Beware that this post is related to an SDK in maintenance mode
More Info: Consider nRF Connect SDK for new designs
This discussion has been locked.
You can no longer post new replies to this discussion. If you have a question you can start a new discussion

App timer (and atomic fifo) no memory

Hi,

I've encountered problem with app timer functions being called from different interrupt levels. Looks like no memory error returned is caused by collision in underlaying atomic fifo library. This seems like unexpected behaviour as there is no information in documentation about such a behaviour.

Setup:
nRF5_SDK_17.1.0
gcc-arm-none-eabi-10-2020-q4-major (tested both windows and IOS)
gcc-arm-none-eabi-9-2019-q4-major (tested on IOS)

nRF52840_XXAA
App timer v2
no rtos

Originally encountered problem:
From main application thread SAADC was configured and started to perform conversion. After triggering SAADC operation app timer was started with purpose of generating timeout event for SAADC (we had previous problem with SAADC driver hangup and not handling interrupt properly). In SAADC driver event handler, app timer stop was called. App timer interrupt level was set to 7 and SAADC to 6. Randomly (due to SD and active BLE connection) when calling app timer start from main thread, NO_MEMORY error was returned. First investigation showed that app timer start and subsequent, underlaying rtc interrupt is again interrupted by SAADC callback. This interrupt of start operation scheduling caused it to return NO_MEMORY error. 
I'm aware that NO_MEMORY error could be returned in case timer library has high load and operation queue is full. One of first solution was increasing timer operation queue from 10 to 20, however it didn't change anything, error was returned similarly frequent. Moreover, enabling app timer profiler (APP_TIMER_WITH_PROFILER=1) completely solved problem, as internally, queue element allocation (which was failing), is surrounded by critical section.
I've created simple project (zip will be attached to this ticket) that can reliably reproduce this issue.
To reproduce this problem slight modification was done in order not to use SAADC and simulate its delay (plus SD interrupt) with something more predictable. Instead of using SAADC, timer will be used, to get constant delay of interrupt. As timers are synchronous to 16MHz clock, we also have to synchronize test program with it. Main thread will be elevated to interrupt level 7, by additional timer. All other interrupts levels will be increased by 1 compared to original problem: app timer (rtc) to 6 and timer simulating SAADC to 5. Delay of simulating timer will be changed in loop and return code from app_timer_start will be monitored. 
I was able to reproduce issue with different compilers and different optimization levels.
I haven't look deeper into it, but looks like reentrancy or other collision in atomic fifo is causing this issue. Or maybe I simply have something incorrectly configured.
Best regards
Tomasz
P.S. Regarding mentioned saadc driver problem, I will also create ticket when I will be able to reproduce it somehow reliably.
  • Hi,

    That's great news.

    I will soon patch sdk and check if now everything works flawlessly.

    Thank you for help.

  • Hi

    I have good and bad news.
    Bad news is that it's causing hard fault, however good news is that I probably managed to repair it.

    So what is happening:

    With original test project that I included in main ticket, it's indeed working flawlessly and as expected. So I tried it in other project that I'm currently working on, and unfortunately I was getting Hard Fault when trying to start app_timer (using underlaying atomic fifo item alloc).
    I've dug deeper and found thet whether hard fault is caused or not, depends on what compiler and what optimization level is set.

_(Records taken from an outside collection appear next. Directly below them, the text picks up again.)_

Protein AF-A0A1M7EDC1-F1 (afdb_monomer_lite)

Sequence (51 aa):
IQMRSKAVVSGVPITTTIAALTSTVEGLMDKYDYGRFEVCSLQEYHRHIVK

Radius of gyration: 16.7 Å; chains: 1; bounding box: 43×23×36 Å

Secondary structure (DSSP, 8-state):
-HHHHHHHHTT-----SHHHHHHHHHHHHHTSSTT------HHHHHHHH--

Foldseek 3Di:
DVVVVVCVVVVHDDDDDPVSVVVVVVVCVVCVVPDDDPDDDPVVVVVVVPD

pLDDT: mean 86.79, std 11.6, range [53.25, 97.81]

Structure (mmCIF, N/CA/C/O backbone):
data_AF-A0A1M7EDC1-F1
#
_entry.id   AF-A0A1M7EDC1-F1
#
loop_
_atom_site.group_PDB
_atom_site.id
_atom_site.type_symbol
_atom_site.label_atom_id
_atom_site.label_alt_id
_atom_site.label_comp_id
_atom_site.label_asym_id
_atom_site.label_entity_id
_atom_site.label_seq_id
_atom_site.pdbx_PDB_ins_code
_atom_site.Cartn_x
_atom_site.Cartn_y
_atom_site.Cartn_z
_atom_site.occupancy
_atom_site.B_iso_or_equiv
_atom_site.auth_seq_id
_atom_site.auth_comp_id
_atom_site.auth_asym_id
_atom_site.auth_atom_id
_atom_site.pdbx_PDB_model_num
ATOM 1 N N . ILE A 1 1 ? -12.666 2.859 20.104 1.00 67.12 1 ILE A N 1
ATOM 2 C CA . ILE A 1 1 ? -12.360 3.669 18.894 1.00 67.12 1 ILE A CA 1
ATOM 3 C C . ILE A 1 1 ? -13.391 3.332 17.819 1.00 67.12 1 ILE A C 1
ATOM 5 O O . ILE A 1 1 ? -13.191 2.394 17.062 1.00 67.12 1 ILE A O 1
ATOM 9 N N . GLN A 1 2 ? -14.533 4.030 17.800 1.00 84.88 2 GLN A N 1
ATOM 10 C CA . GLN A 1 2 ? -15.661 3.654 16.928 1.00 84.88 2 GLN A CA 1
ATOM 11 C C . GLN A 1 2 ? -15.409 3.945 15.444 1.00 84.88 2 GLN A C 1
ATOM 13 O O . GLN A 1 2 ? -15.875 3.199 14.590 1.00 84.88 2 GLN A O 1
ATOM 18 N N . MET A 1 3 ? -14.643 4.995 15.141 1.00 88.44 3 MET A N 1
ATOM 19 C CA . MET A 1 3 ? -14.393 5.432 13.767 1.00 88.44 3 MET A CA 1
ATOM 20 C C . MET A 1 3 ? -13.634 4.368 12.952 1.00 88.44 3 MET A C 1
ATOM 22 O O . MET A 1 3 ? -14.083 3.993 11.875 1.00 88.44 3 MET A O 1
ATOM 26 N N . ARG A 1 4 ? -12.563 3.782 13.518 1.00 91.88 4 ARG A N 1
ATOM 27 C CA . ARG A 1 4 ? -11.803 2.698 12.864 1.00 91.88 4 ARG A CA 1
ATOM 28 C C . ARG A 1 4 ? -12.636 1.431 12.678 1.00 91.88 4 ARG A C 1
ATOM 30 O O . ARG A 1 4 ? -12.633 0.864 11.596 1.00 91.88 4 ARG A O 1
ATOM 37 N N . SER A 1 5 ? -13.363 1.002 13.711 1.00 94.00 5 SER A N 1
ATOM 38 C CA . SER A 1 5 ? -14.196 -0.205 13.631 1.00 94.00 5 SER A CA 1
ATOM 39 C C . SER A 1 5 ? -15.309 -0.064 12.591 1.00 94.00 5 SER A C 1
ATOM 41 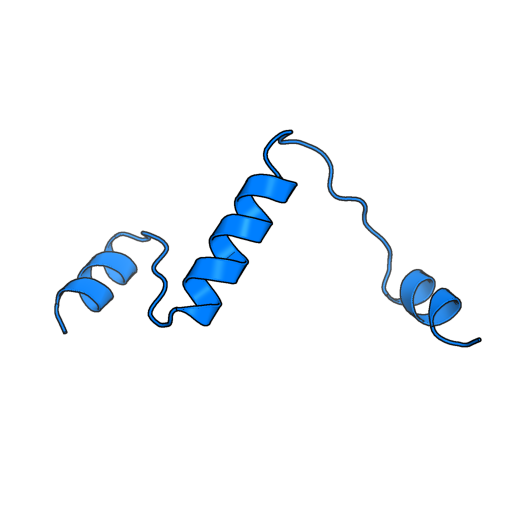O O . SER A 1 5 ? -15.540 -1.001 11.836 1.00 94.00 5 SER A O 1
ATOM 43 N N . LYS A 1 6 ? -15.954 1.108 12.496 1.00 95.50 6 LYS A N 1
ATOM 44 C CA . LYS A 1 6 ? -16.946 1.385 11.448 1.00 95.50 6 LYS A CA 1
ATOM 45 C C . LYS A 1 6 ? -16.327 1.368 10.052 1.00 95.50 6 LYS A C 1
ATOM 47 O O . LYS A 1 6 ? -16.873 0.705 9.183 1.00 95.50 6 LYS A O 1
ATOM 52 N N . ALA A 1 7 ? -15.192 2.041 9.850 1.00 94.69 7 ALA A N 1
ATOM 53 C CA . ALA A 1 7 ? -14.522 2.070 8.549 1.00 94.69 7 ALA A CA 1
ATOM 54 C C . ALA A 1 7 ? -14.179 0.654 8.049 1.00 94.69 7 ALA A C 1
ATOM 56 O O . ALA A 1 7 ? -14.496 0.318 6.912 1.00 94.69 7 ALA A O 1
ATOM 57 N N . VAL A 1 8 ? -13.640 -0.201 8.928 1.00 94.06 8 VAL A N 1
ATOM 58 C CA . VAL A 1 8 ? -13.317 -1.602 8.602 1.00 94.06 8 VAL A CA 1
ATOM 59 C C . VAL A 1 8 ? -14.567 -2.403 8.234 1.00 94.06 8 VAL A C 1
ATOM 61 O O . VAL A 1 8 ? -14.577 -3.061 7.199 1.00 94.06 8 VAL A O 1
ATOM 64 N N . VAL A 1 9 ? -15.630 -2.333 9.043 1.00 96.12 9 VAL A N 1
ATOM 65 C CA . VAL A 1 9 ? -16.887 -3.062 8.773 1.00 96.12 9 VAL A CA 1
ATOM 66 C C . VAL A 1 9 ? -17.536 -2.602 7.466 1.00 96.12 9 VAL A C 1
ATOM 68 O O . VAL A 1 9 ? -18.114 -3.410 6.747 1.00 96.12 9 VAL A O 1
ATOM 71 N N . SER A 1 10 ? -17.417 -1.318 7.136 1.00 96.81 10 SER A N 1
ATOM 72 C CA . SER A 1 10 ? -17.948 -0.740 5.901 1.00 96.81 10 SER A CA 1
ATOM 73 C C . SER A 1 10 ? -17.033 -0.921 4.684 1.00 96.81 10 SER A C 1
ATOM 75 O O . SER A 1 10 ? -17.385 -0.444 3.609 1.00 96.81 10 SER A O 1
ATOM 77 N N . GLY A 1 11 ? -15.863 -1.559 4.826 1.00 95.25 11 GLY A N 1
ATOM 78 C CA . GLY A 1 11 ? -14.898 -1.710 3.731 1.00 95.25 11 GLY A CA 1
ATOM 79 C C . GLY A 1 11 ? -14.322 -0.381 3.231 1.00 95.25 11 GLY A C 1
ATOM 80 O O . GLY A 1 11 ? -13.857 -0.299 2.097 1.00 95.25 11 GLY A O 1
ATOM 81 N N . VAL A 1 12 ? -14.368 0.668 4.057 1.00 95.31 12 VAL A N 1
ATOM 82 C CA . VAL A 1 12 ? -13.855 1.999 3.723 1.00 95.31 12 VAL A CA 1
ATOM 83 C C . VAL A 1 12 ? -12.368 2.054 4.085 1.00 95.31 12 VAL A C 1
ATOM 85 O O . VAL A 1 12 ? -12.031 1.892 5.264 1.00 95.31 12 VAL A O 1
ATOM 88 N N . PRO A 1 13 ? -11.465 2.303 3.117 1.00 92.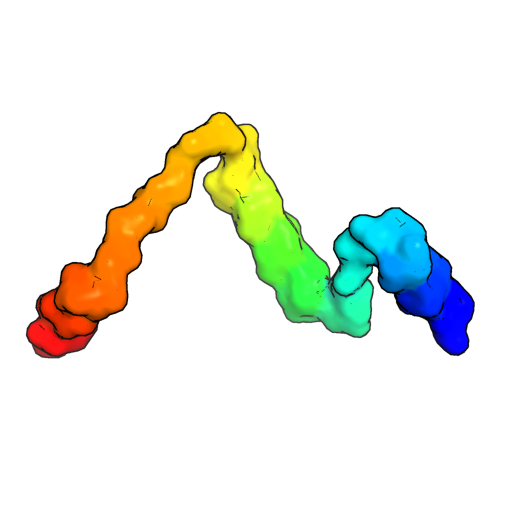94 13 PRO A N 1
ATOM 89 C CA . PRO A 1 13 ? -10.049 2.494 3.404 1.00 92.94 13 PRO A CA 1
ATOM 90 C C . PRO A 1 13 ? -9.840 3.646 4.393 1.00 92.94 13 PRO A C 1
ATOM 92 O O . PRO A 1 13 ? -10.421 4.721 4.244 1.00 92.94 13 PRO A O 1
ATOM 95 N N . ILE A 1 14 ? -9.005 3.430 5.408 1.00 94.31 14 ILE A N 1
ATOM 96 C CA . ILE A 1 14 ? -8.700 4.431 6.433 1.00 94.31 14 ILE A CA 1
ATOM 97 C C . ILE A 1 14 ? -7.204 4.450 6.736 1.00 94.31 14 ILE A C 1
ATOM 99 O O . ILE A 1 14 ? -6.564 3.408 6.864 1.00 94.31 14 ILE A O 1
ATOM 103 N N . THR A 1 15 ? -6.659 5.648 6.918 1.00 95.62 15 THR A N 1
ATOM 104 C CA . THR A 1 15 ? -5.297 5.873 7.406 1.00 95.62 15 THR A CA 1
ATOM 105 C C . THR A 1 15 ? -5.333 6.263 8.880 1.00 95.62 15 THR A C 1
ATOM 107 O O . THR A 1 15 ? -6.180 7.049 9.300 1.00 95.62 15 THR A O 1
ATOM 110 N N . THR A 1 16 ? -4.406 5.745 9.685 1.00 95.62 16 THR A N 1
ATOM 111 C CA . THR A 1 16 ? -4.342 6.042 11.132 1.00 95.62 16 THR A CA 1
ATOM 112 C C . THR A 1 16 ? -3.087 6.800 11.549 1.00 95.62 16 THR A C 1
ATOM 114 O O . THR A 1 16 ? -2.919 7.089 12.730 1.00 95.62 16 THR A O 1
ATOM 117 N N . THR A 1 17 ? -2.199 7.100 10.603 1.00 96.38 17 THR A N 1
ATOM 118 C CA . THR A 1 17 ? -0.984 7.891 10.815 1.00 96.38 17 THR A CA 1
ATOM 119 C C . THR A 1 17 ? -0.871 8.940 9.717 1.00 96.38 17 THR A C 1
ATOM 121 O O . THR A 1 17 ? -1.389 8.754 8.616 1.00 96.38 17 THR A O 1
ATOM 124 N N . ILE A 1 18 ? -0.168 10.034 10.011 1.00 97.50 18 ILE A N 1
ATOM 125 C CA . ILE A 1 18 ? 0.095 11.088 9.024 1.00 97.50 18 ILE A CA 1
ATOM 126 C C . ILE A 1 18 ? 0.938 10.533 7.870 1.00 97.50 18 ILE A C 1
ATOM 128 O O . ILE A 1 18 ? 0.622 10.788 6.718 1.00 97.50 18 ILE A O 1
ATOM 132 N N . ALA A 1 19 ? 1.939 9.694 8.159 1.00 97.81 19 ALA A N 1
ATOM 133 C CA . ALA A 1 19 ? 2.760 9.064 7.124 1.00 97.81 19 ALA A CA 1
ATOM 134 C C . ALA A 1 19 ? 1.927 8.225 6.137 1.00 97.81 19 ALA A C 1
ATOM 136 O O . ALA A 1 19 ? 2.137 8.316 4.932 1.00 97.81 19 ALA A O 1
ATOM 137 N N . ALA A 1 20 ? 0.950 7.454 6.635 1.00 96.06 20 ALA A N 1
ATOM 138 C CA . ALA A 1 20 ? 0.052 6.680 5.780 1.00 96.06 20 ALA A CA 1
ATOM 139 C C . ALA A 1 20 ? -0.886 7.576 4.956 1.00 96.06 20 ALA A C 1
ATOM 141 O O . ALA A 1 20 ? -1.213 7.237 3.822 1.00 96.06 20 ALA A O 1
ATOM 142 N N . LEU A 1 21 ? -1.321 8.713 5.511 1.00 96.25 21 LEU A N 1
ATOM 143 C CA . LEU A 1 21 ? -2.110 9.698 4.770 1.00 96.25 21 LEU A CA 1
ATOM 144 C C . LEU A 1 21 ? -1.303 10.284 3.606 1.00 96.25 21 LEU A C 1
ATOM 146 O O . LEU A 1 21 ? -1.795 10.286 2.480 1.00 96.25 21 LEU A O 1
ATOM 150 N N . THR A 1 22 ? -0.068 10.721 3.862 1.00 96.81 22 THR A N 1
ATOM 151 C CA . THR A 1 22 ? 0.817 11.291 2.836 1.00 96.81 22 THR A CA 1
ATOM 152 C C . THR A 1 22 ? 1.056 10.311 1.689 1.00 96.81 22 THR A C 1
ATOM 154 O O . THR A 1 22 ? 0.778 10.649 0.541 1.00 96.81 22 THR A O 1
ATOM 157 N N . SER A 1 23 ? 1.464 9.073 1.987 1.00 95.44 23 SER A N 1
ATOM 158 C CA . SER A 1 23 ? 1.727 8.070 0.945 1.00 95.44 23 SER A CA 1
ATOM 159 C C . SER A 1 23 ? 0.470 7.655 0.174 1.00 95.44 23 SER A C 1
ATOM 161 O O . SER A 1 23 ? 0.543 7.332 -1.011 1.00 95.44 23 SER A O 1
ATOM 163 N N . THR A 1 24 ? -0.705 7.695 0.814 1.00 94.12 24 THR A N 1
ATOM 164 C CA . THR A 1 24 ? -1.986 7.450 0.132 1.00 94.12 24 THR A CA 1
ATOM 165 C C . THR A 1 24 ? -2.294 8.554 -0.875 1.00 94.12 24 THR A C 1
ATOM 167 O O . THR A 1 24 ? -2.704 8.250 -1.992 1.00 94.12 24 THR A O 1
ATOM 170 N N . VAL A 1 25 ? -2.088 9.824 -0.509 1.00 93.31 25 VAL A N 1
ATOM 171 C CA . VAL A 1 25 ? -2.288 10.956 -1.429 1.00 93.31 25 VAL A CA 1
ATOM 172 C C . VAL A 1 25 ? -1.331 10.858 -2.614 1.00 93.31 25 VAL A C 1
ATOM 174 O O . VAL A 1 25 ? -1.785 10.940 -3.752 1.00 93.31 25 VAL A O 1
ATOM 177 N N . GLU A 1 26 ? -0.045 10.602 -2.368 1.00 92.12 26 GLU A N 1
ATOM 178 C CA . GLU A 1 26 ? 0.956 10.410 -3.428 1.00 92.12 26 GLU A CA 1
ATOM 179 C C . GLU A 1 26 ? 0.552 9.285 -4.388 1.00 92.12 26 GLU A C 1
ATOM 181 O O . GLU A 1 26 ? 0.490 9.493 -5.598 1.00 92.12 26 GLU A O 1
ATOM 186 N N . GLY A 1 27 ? 0.175 8.119 -3.855 1.00 87.19 27 GLY A N 1
ATOM 187 C CA . GLY A 1 27 ? -0.254 6.982 -4.668 1.00 87.19 27 GLY A CA 1
ATOM 188 C C . GLY A 1 27 ? -1.566 7.203 -5.431 1.00 87.19 27 GLY A C 1
ATOM 189 O O . GLY A 1 27 ? -1.784 6.549 -6.450 1.00 87.19 27 GLY A O 1
ATOM 190 N N . LEU A 1 28 ? -2.449 8.093 -4.964 1.00 87.81 28 LEU A N 1
ATOM 19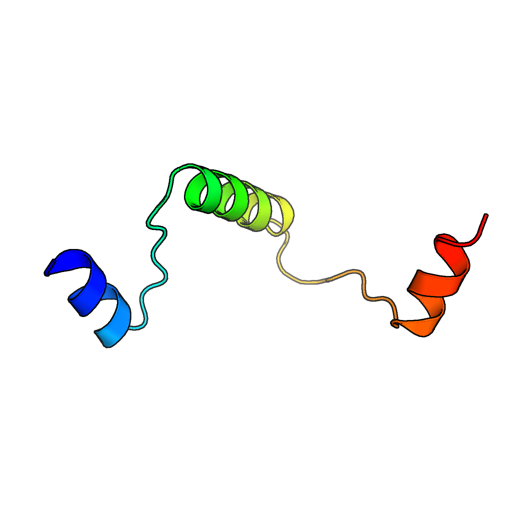1 C CA . LEU A 1 28 ? -3.657 8.494 -5.696 1.00 87.81 28 LEU A CA 1
ATOM 192 C C . LEU A 1 28 ? -3.341 9.498 -6.810 1.00 87.81 28 LEU A C 1
ATOM 194 O O . LEU A 1 28 ? -3.932 9.409 -7.884 1.00 87.81 28 LEU A O 1
ATOM 198 N N . MET A 1 29 ? -2.418 10.433 -6.567 1.00 87.00 29 MET A N 1
ATOM 199 C CA . MET A 1 29 ? -1.993 11.429 -7.557 1.00 87.00 29 MET A CA 1
ATOM 200 C C . MET A 1 29 ? -1.192 10.797 -8.699 1.00 87.00 29 MET A C 1
ATOM 202 O O . MET A 1 29 ? -1.429 11.128 -9.856 1.00 87.00 29 MET A O 1
ATOM 206 N N . ASP A 1 30 ? -0.306 9.849 -8.392 1.00 81.75 30 ASP A N 1
ATOM 207 C CA . ASP A 1 30 ? 0.465 9.088 -9.389 1.00 81.75 30 ASP A CA 1
ATOM 208 C C . ASP A 1 30 ? -0.443 8.281 -10.337 1.00 81.75 30 ASP A C 1
ATOM 210 O O . ASP A 1 30 ? -0.148 8.079 -11.511 1.00 81.75 30 ASP A O 1
ATOM 214 N N . LYS A 1 31 ? -1.621 7.877 -9.848 1.00 70.62 31 LYS A N 1
ATOM 215 C CA . LYS A 1 31 ? -2.605 7.070 -10.586 1.00 70.62 31 LYS A CA 1
ATOM 216 C C . LYS A 1 31 ? -3.761 7.885 -11.156 1.00 70.62 31 LYS A C 1
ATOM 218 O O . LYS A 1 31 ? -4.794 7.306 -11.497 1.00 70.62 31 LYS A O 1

    How it looked on different compilers and optimization (though it doesn't matter as came out later):

    gcc-arm-none-eabi-10-2020-q4-major for iOS:
     - O0 --> Hard fault
     - O1 --> OK
     - O2 --> OK
     - O3 --> OK
     - Ofast --> OK

    gcc-arm-none-eabi-9-2019-q4-major for iOS:
     - O0 --> Hard fault
     - O1 --> Hard fault
     - O2 --> Hard fault
     - O3 --> OK
     - Ofast --> OK

    Counterintuitively higher optimization worked better.

    Exact fault was Unaligned access flag returned (USFR.UNALIGNED) which in my case was elevated to hard fault. Below I will post code for nrf_atfifo_wspace_req function as it will need it as reference.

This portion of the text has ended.